:: SOURCE RECORDS ::

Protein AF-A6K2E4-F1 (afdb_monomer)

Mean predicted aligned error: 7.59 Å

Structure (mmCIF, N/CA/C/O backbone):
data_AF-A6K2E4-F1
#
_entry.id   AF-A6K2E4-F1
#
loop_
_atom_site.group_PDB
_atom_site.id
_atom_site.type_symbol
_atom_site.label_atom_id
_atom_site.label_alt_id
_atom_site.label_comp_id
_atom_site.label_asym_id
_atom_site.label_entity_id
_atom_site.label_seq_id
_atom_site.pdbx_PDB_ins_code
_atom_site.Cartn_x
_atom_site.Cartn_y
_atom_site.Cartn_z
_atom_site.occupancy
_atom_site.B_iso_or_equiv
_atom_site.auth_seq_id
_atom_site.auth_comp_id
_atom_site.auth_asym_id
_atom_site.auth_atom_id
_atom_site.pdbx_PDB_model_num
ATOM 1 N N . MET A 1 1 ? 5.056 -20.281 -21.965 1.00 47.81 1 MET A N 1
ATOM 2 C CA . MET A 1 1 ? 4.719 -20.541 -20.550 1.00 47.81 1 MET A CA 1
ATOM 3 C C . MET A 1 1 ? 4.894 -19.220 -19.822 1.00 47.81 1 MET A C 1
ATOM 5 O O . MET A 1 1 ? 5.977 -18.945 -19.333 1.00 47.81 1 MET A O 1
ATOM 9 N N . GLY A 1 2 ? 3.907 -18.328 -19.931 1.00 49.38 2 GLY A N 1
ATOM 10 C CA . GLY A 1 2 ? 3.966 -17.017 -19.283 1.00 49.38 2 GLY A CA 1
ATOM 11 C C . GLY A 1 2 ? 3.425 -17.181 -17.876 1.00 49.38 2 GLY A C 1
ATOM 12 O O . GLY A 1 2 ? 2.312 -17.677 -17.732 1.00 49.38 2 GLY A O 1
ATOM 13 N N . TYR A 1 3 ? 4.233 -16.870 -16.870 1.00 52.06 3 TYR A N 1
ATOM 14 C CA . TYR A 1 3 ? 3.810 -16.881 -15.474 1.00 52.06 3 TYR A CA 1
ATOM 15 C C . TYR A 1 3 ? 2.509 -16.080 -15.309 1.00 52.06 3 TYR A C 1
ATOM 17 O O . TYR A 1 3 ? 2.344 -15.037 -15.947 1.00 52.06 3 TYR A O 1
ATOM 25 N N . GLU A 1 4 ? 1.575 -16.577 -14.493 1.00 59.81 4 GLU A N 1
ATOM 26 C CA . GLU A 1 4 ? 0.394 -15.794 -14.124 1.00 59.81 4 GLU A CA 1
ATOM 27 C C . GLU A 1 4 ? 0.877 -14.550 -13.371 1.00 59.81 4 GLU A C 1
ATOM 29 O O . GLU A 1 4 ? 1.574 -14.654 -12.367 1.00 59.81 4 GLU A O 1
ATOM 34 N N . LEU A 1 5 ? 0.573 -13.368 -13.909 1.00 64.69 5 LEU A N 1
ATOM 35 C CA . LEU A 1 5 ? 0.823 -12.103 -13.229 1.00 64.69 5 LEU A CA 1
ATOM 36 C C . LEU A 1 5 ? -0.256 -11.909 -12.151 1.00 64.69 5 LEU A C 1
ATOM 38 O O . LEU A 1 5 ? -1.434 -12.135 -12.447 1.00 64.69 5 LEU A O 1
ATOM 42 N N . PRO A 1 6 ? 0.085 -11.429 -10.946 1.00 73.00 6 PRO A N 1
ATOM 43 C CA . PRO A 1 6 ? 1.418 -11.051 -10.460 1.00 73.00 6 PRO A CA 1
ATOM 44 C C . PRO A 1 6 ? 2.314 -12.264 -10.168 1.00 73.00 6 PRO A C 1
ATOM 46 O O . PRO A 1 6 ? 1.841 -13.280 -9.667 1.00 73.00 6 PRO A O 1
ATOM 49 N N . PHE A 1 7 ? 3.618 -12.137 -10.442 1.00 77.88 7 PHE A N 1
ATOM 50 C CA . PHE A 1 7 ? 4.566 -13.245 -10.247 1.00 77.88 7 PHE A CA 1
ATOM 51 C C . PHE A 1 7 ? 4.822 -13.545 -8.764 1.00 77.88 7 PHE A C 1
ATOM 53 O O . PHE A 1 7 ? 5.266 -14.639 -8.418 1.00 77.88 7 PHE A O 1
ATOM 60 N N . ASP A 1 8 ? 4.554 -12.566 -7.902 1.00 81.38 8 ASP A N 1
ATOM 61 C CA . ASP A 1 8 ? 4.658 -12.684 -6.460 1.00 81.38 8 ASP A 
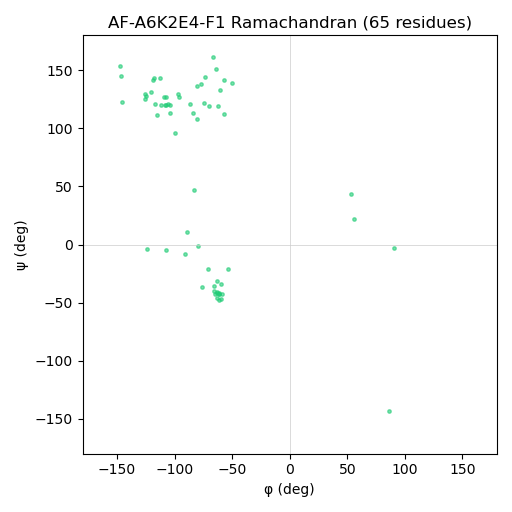CA 1
ATOM 62 C C . ASP A 1 8 ? 3.566 -11.831 -5.805 1.00 81.38 8 ASP A C 1
ATOM 64 O O . ASP A 1 8 ? 3.444 -10.629 -6.066 1.00 81.38 8 ASP A O 1
ATOM 68 N N . ARG A 1 9 ? 2.731 -12.473 -4.987 1.00 86.62 9 ARG A N 1
ATOM 69 C CA . ARG A 1 9 ? 1.616 -11.837 -4.288 1.00 86.62 9 ARG A CA 1
ATOM 70 C C . ARG A 1 9 ? 1.732 -12.097 -2.800 1.00 86.62 9 ARG A C 1
ATOM 72 O O . ARG A 1 9 ? 1.754 -13.241 -2.353 1.00 86.62 9 ARG A O 1
ATOM 79 N N . HIS A 1 10 ? 1.677 -11.013 -2.040 1.00 90.62 10 HIS A N 1
ATOM 80 C CA . HIS A 1 10 ? 1.744 -11.034 -0.591 1.00 90.62 10 HIS A CA 1
ATOM 81 C C . HIS A 1 10 ? 0.488 -10.411 0.026 1.00 90.62 10 HIS A C 1
ATOM 83 O O . HIS A 1 10 ? 0.078 -9.308 -0.332 1.00 90.62 10 HIS A O 1
ATOM 89 N N . ASP A 1 11 ? -0.106 -11.103 0.996 1.00 89.81 11 ASP A N 1
ATOM 90 C CA . ASP A 1 11 ? -1.207 -10.598 1.816 1.00 89.81 11 ASP A CA 1
ATOM 91 C C . ASP A 1 11 ? -0.649 -10.235 3.204 1.00 89.81 11 ASP A C 1
ATOM 93 O O . ASP A 1 11 ? -0.197 -11.103 3.950 1.00 89.81 11 ASP A O 1
ATOM 97 N N . TRP A 1 12 ? -0.638 -8.948 3.552 1.00 91.31 12 TRP A N 1
ATOM 98 C CA . TRP A 1 12 ? -0.114 -8.434 4.825 1.00 91.31 12 TRP A CA 1
ATOM 99 C C . TRP A 1 12 ? -1.244 -7.874 5.683 1.00 91.31 12 TRP A C 1
ATOM 101 O O . TRP A 1 12 ? -2.154 -7.238 5.163 1.00 91.31 12 TRP A O 1
ATOM 111 N N . ILE A 1 13 ? -1.184 -8.047 7.003 1.00 91.00 13 ILE A N 1
ATOM 112 C CA . ILE A 1 13 ? -2.129 -7.417 7.936 1.00 91.00 13 ILE A CA 1
ATOM 113 C C . ILE A 1 13 ? -1.423 -6.245 8.612 1.00 91.00 13 ILE A C 1
ATOM 115 O O . ILE A 1 13 ? -0.407 -6.418 9.280 1.00 91.00 13 ILE A O 1
ATOM 119 N N . ILE A 1 14 ? -1.966 -5.044 8.426 1.00 89.25 14 ILE A N 1
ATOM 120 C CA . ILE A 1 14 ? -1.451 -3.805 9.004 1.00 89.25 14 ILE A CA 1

:::

* _WORK TASK_
An exact copy of each entry is required, minus the pictures.

* _RESULT OF THE TASK_
Protein AF-A6K2E4-F1 (afdb_monomer)

Mean predicted aligned error: 7.59 Å

Structure (mmCIF, N/CA/C/O backbone):
data_AF-A6K2E4-F1
#
_entry.id   AF-A6K2E4-F1
#
loop_
_atom_site.group_PDB
_atom_site.id
_atom_site.type_symbol
_atom_site.label_atom_id
_atom_site.label_alt_id
_atom_site.label_comp_id
_atom_site.label_asym_id
_atom_site.label_entity_id
_atom_site.label_seq_id
_atom_site.pdbx_PDB_ins_code
_atom_site.Cartn_x
_atom_site.Cartn_y
_atom_site.Cartn_z
_atom_site.occupancy
_atom_site.B_iso_or_equiv
_atom_site.auth_seq_id
_atom_site.auth_comp_id
_atom_site.auth_asym_id
_atom_site.auth_atom_id
_atom_site.pdbx_PDB_model_num
ATOM 1 N N . MET A 1 1 ? 5.056 -20.281 -21.965 1.00 47.81 1 MET A N 1
ATOM 2 C CA . MET A 1 1 ? 4.719 -20.541 -20.550 1.00 47.81 1 MET A CA 1
ATOM 3 C C . MET A 1 1 ? 4.894 -19.220 -19.822 1.00 47.81 1 MET A C 1
ATOM 5 O O . MET A 1 1 ? 5.977 -18.945 -19.333 1.00 47.81 1 MET A O 1
ATOM 9 N N . GLY A 1 2 ? 3.907 -18.328 -19.931 1.00 49.38 2 GLY A N 1
ATOM 10 C CA . GLY A 1 2 ? 3.966 -17.017 -19.283 1.00 49.38 2 GLY A CA 1
ATOM 11 C C . GLY A 1 2 ? 3.425 -17.181 -17.876 1.00 49.38 2 GLY A C 1
ATOM 12 O O . GLY A 1 2 ? 2.312 -17.677 -17.732 1.00 49.38 2 GLY A O 1
ATOM 13 N N . TYR A 1 3 ? 4.233 -16.870 -16.870 1.00 52.06 3 TYR A N 1
ATOM 14 C CA . TYR A 1 3 ? 3.810 -16.881 -15.474 1.00 52.06 3 TYR A CA 1
ATOM 15 C C . TYR A 1 3 ? 2.509 -16.080 -15.309 1.00 52.06 3 TYR A C 1
ATOM 17 O O . TYR A 1 3 ? 2.344 -15.037 -15.947 1.00 52.06 3 TYR A O 1
ATOM 25 N N . GLU A 1 4 ? 1.575 -16.577 -14.493 1.00 59.81 4 GLU A N 1
ATOM 26 C CA . GLU A 1 4 ? 0.394 -15.794 -14.124 1.00 59.81 4 GLU A CA 1
ATOM 27 C C . GLU A 1 4 ? 0.877 -14.550 -13.371 1.00 59.81 4 GLU A C 1
ATOM 29 O O . GLU A 1 4 ? 1.574 -14.654 -12.367 1.00 59.81 4 GLU A O 1
ATOM 34 N N . LEU A 1 5 ? 0.573 -13.368 -13.909 1.00 64.69 5 LEU A N 1
ATOM 35 C CA . LEU A 1 5 ? 0.823 -12.103 -13.229 1.00 64.69 5 LEU A CA 1
ATOM 36 C C . LEU A 1 5 ? -0.256 -11.909 -12.151 1.00 64.69 5 LEU A C 1
ATOM 38 O O . LEU A 1 5 ? -1.434 -12.135 -12.447 1.00 64.69 5 LEU A O 1
ATOM 42 N N . PRO A 1 6 ? 0.085 -11.429 -10.946 1.00 73.00 6 PRO A N 1
ATOM 43 C CA . PRO A 1 6 ? 1.418 -11.051 -10.460 1.00 73.00 6 PRO A CA 1
ATOM 44 C C . PRO A 1 6 ? 2.314 -12.264 -10.168 1.00 73.00 6 PRO A C 1
ATOM 46 O O . PRO A 1 6 ? 1.841 -13.280 -9.667 1.00 73.00 6 PRO A O 1
ATOM 49 N N . PHE A 1 7 ? 3.618 -12.137 -10.442 1.00 77.88 7 PHE A N 1
ATOM 50 C CA . PHE A 1 7 ? 4.566 -13.245 -10.247 1.00 77.88 7 PHE A CA 1
ATOM 51 C C . PHE A 1 7 ? 4.822 -13.545 -8.764 1.00 77.88 7 PHE A C 1
ATOM 53 O O . PHE A 1 7 ? 5.266 -14.639 -8.418 1.00 77.88 7 PHE A O 1
ATOM 60 N N . ASP A 1 8 ? 4.554 -12.566 -7.902 1.00 81.38 8 ASP A N 1
ATOM 61 C CA . ASP A 1 8 ? 4.658 -12.684 -6.460 1.00 81.38 8 ASP A 
CA 1
ATOM 62 C C . ASP A 1 8 ? 3.566 -11.831 -5.805 1.00 81.38 8 ASP A C 1
ATOM 64 O O . ASP A 1 8 ? 3.444 -10.629 -6.066 1.00 81.38 8 ASP A O 1
ATOM 68 N N . ARG A 1 9 ? 2.731 -12.473 -4.987 1.00 86.62 9 ARG A N 1
ATOM 69 C CA . ARG A 1 9 ? 1.616 -11.837 -4.288 1.00 86.62 9 ARG A CA 1
ATOM 70 C C . ARG A 1 9 ? 1.732 -12.097 -2.800 1.00 86.62 9 ARG A C 1
ATOM 72 O O . ARG A 1 9 ? 1.754 -13.241 -2.353 1.00 86.62 9 ARG A O 1
ATOM 79 N N . HIS A 1 10 ? 1.677 -11.013 -2.040 1.00 90.62 10 HIS A N 1
ATOM 80 C CA . HIS A 1 10 ? 1.744 -11.034 -0.591 1.00 90.62 10 HIS A CA 1
ATOM 81 C C . HIS A 1 10 ? 0.488 -10.411 0.026 1.00 90.62 10 HIS A C 1
ATOM 83 O O . HIS A 1 10 ? 0.078 -9.308 -0.332 1.00 90.62 10 HIS A O 1
ATOM 89 N N . ASP A 1 11 ? -0.106 -11.103 0.996 1.00 89.81 11 ASP A N 1
ATOM 90 C CA . ASP A 1 11 ? -1.207 -10.598 1.816 1.00 89.81 11 ASP A CA 1
ATOM 91 C C . ASP A 1 11 ? -0.649 -10.235 3.204 1.00 89.81 11 ASP A C 1
ATOM 93 O O . ASP A 1 11 ? -0.197 -11.103 3.950 1.00 89.81 11 ASP A O 1
ATOM 97 N N . TRP A 1 12 ? -0.638 -8.948 3.552 1.00 91.31 12 TRP A N 1
ATOM 98 C CA . TRP A 1 12 ? -0.114 -8.434 4.825 1.00 91.31 12 TRP A CA 1
ATOM 99 C C . TRP A 1 12 ? -1.244 -7.874 5.683 1.00 91.31 12 TRP A C 1
ATOM 101 O O . TRP A 1 12 ? -2.154 -7.238 5.163 1.00 91.31 12 TRP A O 1
ATOM 111 N N . ILE A 1 13 ? -1.184 -8.047 7.003 1.00 91.00 13 ILE A N 1
ATOM 112 C CA . ILE A 1 13 ? -2.129 -7.417 7.936 1.00 91.00 13 ILE A CA 1
ATOM 113 C C . ILE A 1 13 ? -1.423 -6.245 8.612 1.00 91.00 13 ILE A C 1
ATOM 115 O O . ILE A 1 13 ? -0.407 -6.418 9.280 1.00 91.00 13 ILE A O 1
ATOM 119 N N . ILE A 1 14 ? -1.966 -5.044 8.426 1.00 89.25 14 ILE A N 1
ATOM 120 C CA . ILE A 1 14 ? -1.451 -3.805 9.004 1.00 89.25 14 ILE A CA 1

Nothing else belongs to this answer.